⟨
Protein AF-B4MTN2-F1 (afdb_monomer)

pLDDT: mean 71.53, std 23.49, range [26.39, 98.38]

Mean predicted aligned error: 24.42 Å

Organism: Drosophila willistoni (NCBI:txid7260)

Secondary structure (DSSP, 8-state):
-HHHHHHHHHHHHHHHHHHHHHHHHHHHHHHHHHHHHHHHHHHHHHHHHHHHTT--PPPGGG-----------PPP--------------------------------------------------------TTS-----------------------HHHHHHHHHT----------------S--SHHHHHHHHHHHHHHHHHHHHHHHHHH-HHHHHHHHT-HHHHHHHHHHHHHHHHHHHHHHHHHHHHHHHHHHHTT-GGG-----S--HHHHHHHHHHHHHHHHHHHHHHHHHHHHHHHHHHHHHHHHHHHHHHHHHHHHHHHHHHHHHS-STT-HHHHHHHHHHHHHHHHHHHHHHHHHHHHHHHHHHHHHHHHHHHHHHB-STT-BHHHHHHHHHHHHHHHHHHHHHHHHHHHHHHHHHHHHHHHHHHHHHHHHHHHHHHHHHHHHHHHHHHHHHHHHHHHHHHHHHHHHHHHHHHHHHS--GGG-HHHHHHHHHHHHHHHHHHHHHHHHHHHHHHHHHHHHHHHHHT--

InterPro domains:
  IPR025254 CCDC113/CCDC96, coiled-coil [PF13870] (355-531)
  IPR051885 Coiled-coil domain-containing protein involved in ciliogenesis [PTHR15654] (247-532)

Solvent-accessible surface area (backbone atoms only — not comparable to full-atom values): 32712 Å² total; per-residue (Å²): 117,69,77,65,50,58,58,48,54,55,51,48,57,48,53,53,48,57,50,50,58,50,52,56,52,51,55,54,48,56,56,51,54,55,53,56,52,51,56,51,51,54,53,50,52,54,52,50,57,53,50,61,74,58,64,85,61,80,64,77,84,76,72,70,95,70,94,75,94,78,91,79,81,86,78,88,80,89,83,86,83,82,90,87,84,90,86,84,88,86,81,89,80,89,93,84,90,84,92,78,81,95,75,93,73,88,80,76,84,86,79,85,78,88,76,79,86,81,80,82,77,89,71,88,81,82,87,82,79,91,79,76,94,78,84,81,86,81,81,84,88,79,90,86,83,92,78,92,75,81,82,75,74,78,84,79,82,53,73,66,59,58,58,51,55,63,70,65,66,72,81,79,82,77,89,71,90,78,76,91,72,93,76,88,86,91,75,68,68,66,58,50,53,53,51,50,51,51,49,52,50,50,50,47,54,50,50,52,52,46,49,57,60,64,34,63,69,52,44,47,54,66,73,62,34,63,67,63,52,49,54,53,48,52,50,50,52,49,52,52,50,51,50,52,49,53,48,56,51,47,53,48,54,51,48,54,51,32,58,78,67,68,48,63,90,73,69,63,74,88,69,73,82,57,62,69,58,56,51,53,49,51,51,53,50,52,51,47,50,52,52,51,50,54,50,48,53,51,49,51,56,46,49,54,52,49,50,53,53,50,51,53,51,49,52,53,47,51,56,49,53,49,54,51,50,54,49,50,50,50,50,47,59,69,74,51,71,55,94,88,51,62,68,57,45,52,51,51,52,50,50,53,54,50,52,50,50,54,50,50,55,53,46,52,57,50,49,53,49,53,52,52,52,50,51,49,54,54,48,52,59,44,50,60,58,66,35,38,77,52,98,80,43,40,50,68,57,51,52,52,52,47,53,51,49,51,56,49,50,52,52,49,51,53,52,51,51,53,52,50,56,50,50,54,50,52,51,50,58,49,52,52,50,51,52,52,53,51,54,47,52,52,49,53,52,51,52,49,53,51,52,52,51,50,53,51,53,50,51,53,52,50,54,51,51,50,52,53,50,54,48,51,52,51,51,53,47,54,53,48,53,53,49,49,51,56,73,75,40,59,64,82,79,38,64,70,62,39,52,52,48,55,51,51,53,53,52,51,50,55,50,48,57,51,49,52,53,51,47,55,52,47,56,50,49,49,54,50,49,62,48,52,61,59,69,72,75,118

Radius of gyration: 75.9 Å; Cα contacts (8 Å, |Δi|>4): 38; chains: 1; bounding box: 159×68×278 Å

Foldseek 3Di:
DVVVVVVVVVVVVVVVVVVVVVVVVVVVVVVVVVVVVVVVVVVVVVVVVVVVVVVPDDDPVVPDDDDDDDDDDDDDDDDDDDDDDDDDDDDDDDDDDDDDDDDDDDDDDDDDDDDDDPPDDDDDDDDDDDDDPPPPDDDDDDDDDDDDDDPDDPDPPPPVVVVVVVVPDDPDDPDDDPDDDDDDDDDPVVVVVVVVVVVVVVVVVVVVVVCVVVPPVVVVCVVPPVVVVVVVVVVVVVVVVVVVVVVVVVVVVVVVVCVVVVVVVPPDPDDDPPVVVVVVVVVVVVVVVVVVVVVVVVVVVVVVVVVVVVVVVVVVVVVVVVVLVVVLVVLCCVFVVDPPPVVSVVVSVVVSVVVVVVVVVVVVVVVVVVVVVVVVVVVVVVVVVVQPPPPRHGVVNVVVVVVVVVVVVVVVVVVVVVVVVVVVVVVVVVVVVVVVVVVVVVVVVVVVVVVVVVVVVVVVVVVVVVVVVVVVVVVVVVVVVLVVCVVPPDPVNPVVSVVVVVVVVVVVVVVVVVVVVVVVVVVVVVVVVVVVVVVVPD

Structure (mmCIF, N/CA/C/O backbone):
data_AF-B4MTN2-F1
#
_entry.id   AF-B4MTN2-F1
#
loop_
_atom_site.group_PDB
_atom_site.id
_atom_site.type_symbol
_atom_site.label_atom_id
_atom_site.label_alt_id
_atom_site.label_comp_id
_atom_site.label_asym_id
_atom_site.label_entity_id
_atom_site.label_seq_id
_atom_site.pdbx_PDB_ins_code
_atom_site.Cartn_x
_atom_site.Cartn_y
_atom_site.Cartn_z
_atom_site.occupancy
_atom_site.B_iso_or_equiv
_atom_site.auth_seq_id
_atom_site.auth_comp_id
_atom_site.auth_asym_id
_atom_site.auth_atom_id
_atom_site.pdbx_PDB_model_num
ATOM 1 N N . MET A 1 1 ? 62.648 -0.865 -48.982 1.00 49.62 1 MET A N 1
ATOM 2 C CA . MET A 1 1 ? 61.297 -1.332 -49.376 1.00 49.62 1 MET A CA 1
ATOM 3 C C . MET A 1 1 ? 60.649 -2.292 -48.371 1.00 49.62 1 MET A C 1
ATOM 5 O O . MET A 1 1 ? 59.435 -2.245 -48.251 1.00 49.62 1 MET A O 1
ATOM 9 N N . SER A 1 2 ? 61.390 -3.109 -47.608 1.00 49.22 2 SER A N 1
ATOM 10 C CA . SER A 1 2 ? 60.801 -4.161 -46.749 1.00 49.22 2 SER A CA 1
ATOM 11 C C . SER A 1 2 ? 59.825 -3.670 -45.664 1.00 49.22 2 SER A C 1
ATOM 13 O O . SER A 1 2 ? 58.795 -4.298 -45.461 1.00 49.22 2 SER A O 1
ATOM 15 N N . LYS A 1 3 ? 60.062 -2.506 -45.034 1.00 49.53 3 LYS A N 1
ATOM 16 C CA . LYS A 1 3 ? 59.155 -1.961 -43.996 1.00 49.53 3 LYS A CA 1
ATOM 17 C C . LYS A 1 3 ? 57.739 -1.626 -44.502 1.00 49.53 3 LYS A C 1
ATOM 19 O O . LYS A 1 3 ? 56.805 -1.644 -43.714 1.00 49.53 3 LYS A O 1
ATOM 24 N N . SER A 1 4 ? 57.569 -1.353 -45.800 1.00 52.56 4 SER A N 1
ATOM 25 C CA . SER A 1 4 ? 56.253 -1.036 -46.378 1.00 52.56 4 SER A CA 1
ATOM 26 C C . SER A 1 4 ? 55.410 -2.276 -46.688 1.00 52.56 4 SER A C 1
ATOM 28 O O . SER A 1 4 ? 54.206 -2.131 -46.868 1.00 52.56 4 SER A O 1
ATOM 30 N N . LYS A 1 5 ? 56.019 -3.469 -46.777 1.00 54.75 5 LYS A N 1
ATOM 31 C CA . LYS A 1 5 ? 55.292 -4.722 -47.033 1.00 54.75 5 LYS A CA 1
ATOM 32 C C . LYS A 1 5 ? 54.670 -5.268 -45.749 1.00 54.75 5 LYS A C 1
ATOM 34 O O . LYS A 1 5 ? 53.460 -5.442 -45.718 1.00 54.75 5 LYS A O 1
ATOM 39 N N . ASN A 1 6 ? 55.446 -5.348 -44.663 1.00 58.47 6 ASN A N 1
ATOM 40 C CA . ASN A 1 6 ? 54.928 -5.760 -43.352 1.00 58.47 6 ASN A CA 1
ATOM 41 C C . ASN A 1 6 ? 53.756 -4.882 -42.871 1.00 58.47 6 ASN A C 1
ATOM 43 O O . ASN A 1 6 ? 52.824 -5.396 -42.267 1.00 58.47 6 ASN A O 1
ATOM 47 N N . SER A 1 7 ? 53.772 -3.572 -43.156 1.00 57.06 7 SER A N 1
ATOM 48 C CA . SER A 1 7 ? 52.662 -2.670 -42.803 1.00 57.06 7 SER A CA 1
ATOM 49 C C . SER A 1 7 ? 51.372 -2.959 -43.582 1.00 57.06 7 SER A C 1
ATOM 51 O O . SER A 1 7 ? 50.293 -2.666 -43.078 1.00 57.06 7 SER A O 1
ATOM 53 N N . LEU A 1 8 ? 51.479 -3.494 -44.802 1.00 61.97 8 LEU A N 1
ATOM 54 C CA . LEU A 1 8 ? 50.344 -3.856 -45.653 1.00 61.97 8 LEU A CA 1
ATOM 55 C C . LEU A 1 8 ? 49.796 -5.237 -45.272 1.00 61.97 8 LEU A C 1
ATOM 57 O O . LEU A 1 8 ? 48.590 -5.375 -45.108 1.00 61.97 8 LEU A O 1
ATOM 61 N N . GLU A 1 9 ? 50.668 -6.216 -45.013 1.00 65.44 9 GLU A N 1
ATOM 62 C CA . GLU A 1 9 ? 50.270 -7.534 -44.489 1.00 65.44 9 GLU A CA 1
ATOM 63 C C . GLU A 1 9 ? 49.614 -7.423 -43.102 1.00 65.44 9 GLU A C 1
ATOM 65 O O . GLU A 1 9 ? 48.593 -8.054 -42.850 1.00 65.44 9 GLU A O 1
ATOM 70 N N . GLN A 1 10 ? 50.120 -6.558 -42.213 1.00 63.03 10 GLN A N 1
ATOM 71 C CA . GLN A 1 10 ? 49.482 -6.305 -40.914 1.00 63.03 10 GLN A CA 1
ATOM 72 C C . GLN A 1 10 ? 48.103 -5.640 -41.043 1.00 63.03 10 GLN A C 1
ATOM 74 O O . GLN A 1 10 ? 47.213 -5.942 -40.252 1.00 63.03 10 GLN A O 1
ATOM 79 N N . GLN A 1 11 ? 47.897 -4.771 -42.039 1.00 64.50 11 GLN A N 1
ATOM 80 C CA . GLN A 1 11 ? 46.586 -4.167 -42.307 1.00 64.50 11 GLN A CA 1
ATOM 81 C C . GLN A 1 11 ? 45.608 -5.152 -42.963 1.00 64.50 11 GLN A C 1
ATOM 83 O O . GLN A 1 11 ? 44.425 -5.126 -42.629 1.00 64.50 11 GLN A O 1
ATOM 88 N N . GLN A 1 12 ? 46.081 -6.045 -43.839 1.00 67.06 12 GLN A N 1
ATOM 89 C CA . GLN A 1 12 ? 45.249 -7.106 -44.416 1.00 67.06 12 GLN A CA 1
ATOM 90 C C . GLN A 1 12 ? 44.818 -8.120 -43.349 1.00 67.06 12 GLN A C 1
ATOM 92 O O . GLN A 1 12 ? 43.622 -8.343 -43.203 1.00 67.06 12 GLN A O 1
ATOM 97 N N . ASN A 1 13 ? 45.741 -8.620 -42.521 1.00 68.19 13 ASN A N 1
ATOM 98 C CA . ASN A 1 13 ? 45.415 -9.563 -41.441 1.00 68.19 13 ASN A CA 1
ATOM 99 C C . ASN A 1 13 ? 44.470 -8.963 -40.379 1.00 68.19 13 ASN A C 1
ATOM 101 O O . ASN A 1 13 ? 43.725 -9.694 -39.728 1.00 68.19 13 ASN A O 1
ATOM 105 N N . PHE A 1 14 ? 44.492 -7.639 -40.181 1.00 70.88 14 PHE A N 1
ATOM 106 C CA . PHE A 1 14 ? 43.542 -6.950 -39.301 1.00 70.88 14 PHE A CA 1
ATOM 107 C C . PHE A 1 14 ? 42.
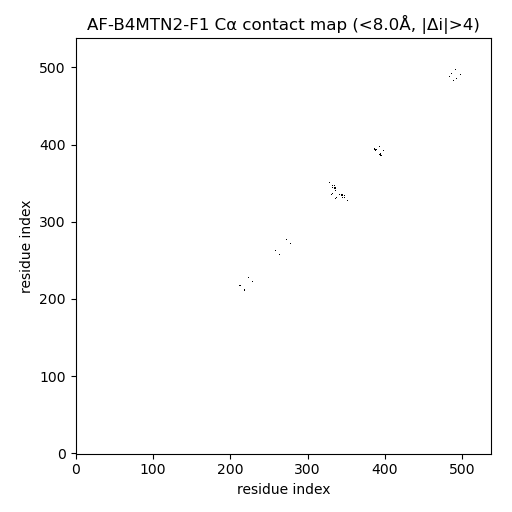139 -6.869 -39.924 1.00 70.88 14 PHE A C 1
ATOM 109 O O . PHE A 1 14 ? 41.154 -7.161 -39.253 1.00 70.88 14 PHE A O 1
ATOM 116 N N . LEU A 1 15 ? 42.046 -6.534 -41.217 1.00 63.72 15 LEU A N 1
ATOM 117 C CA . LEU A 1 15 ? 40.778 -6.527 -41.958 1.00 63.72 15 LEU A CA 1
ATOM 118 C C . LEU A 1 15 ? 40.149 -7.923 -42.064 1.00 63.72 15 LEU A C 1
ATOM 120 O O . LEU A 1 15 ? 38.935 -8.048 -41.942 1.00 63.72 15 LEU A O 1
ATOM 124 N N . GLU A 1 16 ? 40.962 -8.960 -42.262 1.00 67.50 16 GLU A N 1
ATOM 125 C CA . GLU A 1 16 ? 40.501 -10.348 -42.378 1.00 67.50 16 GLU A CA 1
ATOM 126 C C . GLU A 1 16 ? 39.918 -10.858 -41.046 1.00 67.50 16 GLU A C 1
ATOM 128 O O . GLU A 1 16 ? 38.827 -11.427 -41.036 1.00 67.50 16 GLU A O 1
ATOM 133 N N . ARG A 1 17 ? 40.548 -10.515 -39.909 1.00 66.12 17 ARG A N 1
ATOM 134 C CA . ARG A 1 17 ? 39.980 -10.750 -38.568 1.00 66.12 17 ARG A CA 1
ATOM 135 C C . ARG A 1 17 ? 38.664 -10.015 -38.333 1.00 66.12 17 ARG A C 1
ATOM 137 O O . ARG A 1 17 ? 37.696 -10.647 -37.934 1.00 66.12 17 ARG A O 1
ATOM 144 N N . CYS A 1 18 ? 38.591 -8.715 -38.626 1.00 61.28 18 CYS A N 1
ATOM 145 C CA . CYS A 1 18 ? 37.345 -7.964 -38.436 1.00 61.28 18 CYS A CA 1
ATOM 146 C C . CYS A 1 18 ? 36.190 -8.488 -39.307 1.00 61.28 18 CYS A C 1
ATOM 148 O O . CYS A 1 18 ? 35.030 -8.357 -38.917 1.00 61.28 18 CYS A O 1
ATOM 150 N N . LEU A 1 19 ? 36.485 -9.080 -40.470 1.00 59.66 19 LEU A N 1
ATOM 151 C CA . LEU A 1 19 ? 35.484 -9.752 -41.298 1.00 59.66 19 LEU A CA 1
⟩
What this task involves = Both the line containing "ATOM 9 N N ." and the line containing "ATOM 61 N N" belong in the answer. Print them and every line above that falls between them exactly, and no others.

Task solution =
ATOM 9 N N . SER A 1 2 ? 61.390 -3.109 -47.608 1.00 49.22 2 SER A N 1
ATOM 10 C CA . SER A 1 2 ? 60.801 -4.161 -46.749 1.00 49.22 2 SER A CA 1
ATOM 11 C C . SER A 1 2 ? 59.825 -3.670 -45.664 1.00 49.22 2 SER A C 1
ATOM 13 O O . SER A 1 2 ? 58.795 -4.298 -45.461 1.00 49.22 2 SER A O 1
ATOM 15 N N . LYS A 1 3 ? 60.062 -2.506 -45.034 1.00 49.53 3 LYS A N 1
ATOM 16 C CA . LYS A 1 3 ? 59.155 -1.961 -43.996 1.00 49.53 3 LYS A CA 1
ATOM 17 C C . LYS A 1 3 ? 57.739 -1.626 -44.502 1.00 49.53 3 LYS A C 1
ATOM 19 O O . LYS A 1 3 ? 56.805 -1.644 -43.714 1.00 49.53 3 LYS A O 1
ATOM 24 N N . SER A 1 4 ? 57.569 -1.353 -45.800 1.00 52.56 4 SER A N 1
ATOM 25 C CA . SER A 1 4 ? 56.253 -1.036 -46.378 1.00 52.56 4 SER A CA 1
ATOM 26 C C . SER A 1 4 ? 55.410 -2.276 -46.688 1.00 52.56 4 SER A C 1
ATOM 28 O O . SER A 1 4 ? 54.206 -2.131 -46.868 1.00 52.56 4 SER A O 1
ATOM 30 N N . LYS A 1 5 ? 56.019 -3.469 -46.777 1.00 54.75 5 LYS A N 1
ATOM 31 C CA . LYS A 1 5 ? 55.292 -4.722 -47.033 1.00 54.75 5 LYS A CA 1
ATOM 32 C C . LYS A 1 5 ? 54.670 -5.268 -45.749 1.00 54.75 5 LYS A C 1
ATOM 34 O O . LYS A 1 5 ? 53.460 -5.442 -45.718 1.00 54.75 5 LYS A O 1
ATOM 39 N N . ASN A 1 6 ? 55.446 -5.348 -44.663 1.00 58.47 6 ASN A N 1
ATOM 40 C CA . ASN A 1 6 ? 54.928 -5.760 -43.352 1.00 58.47 6 ASN A CA 1
ATOM 41 C C . ASN A 1 6 ? 53.756 -4.882 -42.871 1.00 58.47 6 ASN A C 1
ATOM 43 O O . ASN A 1 6 ? 52.824 -5.396 -42.267 1.00 58.47 6 ASN A O 1
ATOM 47 N N . SER A 1 7 ? 53.772 -3.572 -43.156 1.00 57.06 7 SER A N 1
ATOM 48 C CA . SER A 1 7 ? 52.662 -2.670 -42.803 1.00 57.06 7 SER A CA 1
ATOM 49 C C . SER A 1 7 ? 51.372 -2.959 -43.582 1.00 57.06 7 SER A C 1
ATOM 51 O O . SER A 1 7 ? 50.293 -2.666 -43.078 1.00 57.06 7 SER A O 1
ATOM 53 N N . LEU A 1 8 ? 51.479 -3.494 -44.802 1.00 61.97 8 LEU A N 1
ATOM 54 C CA . LEU A 1 8 ? 50.344 -3.856 -45.653 1.00 61.97 8 LEU A CA 1
ATOM 55 C C . LEU A 1 8 ? 49.796 -5.237 -45.272 1.00 61.97 8 LEU A C 1
ATOM 57 O O . LEU A 1 8 ? 48.590 -5.375 -45.108 1.00 61.97 8 LEU A O 1
ATOM 61 N N . GLU A 1 9 ? 50.668 -6.216 -45.013 1.00 65.44 9 GLU A N 1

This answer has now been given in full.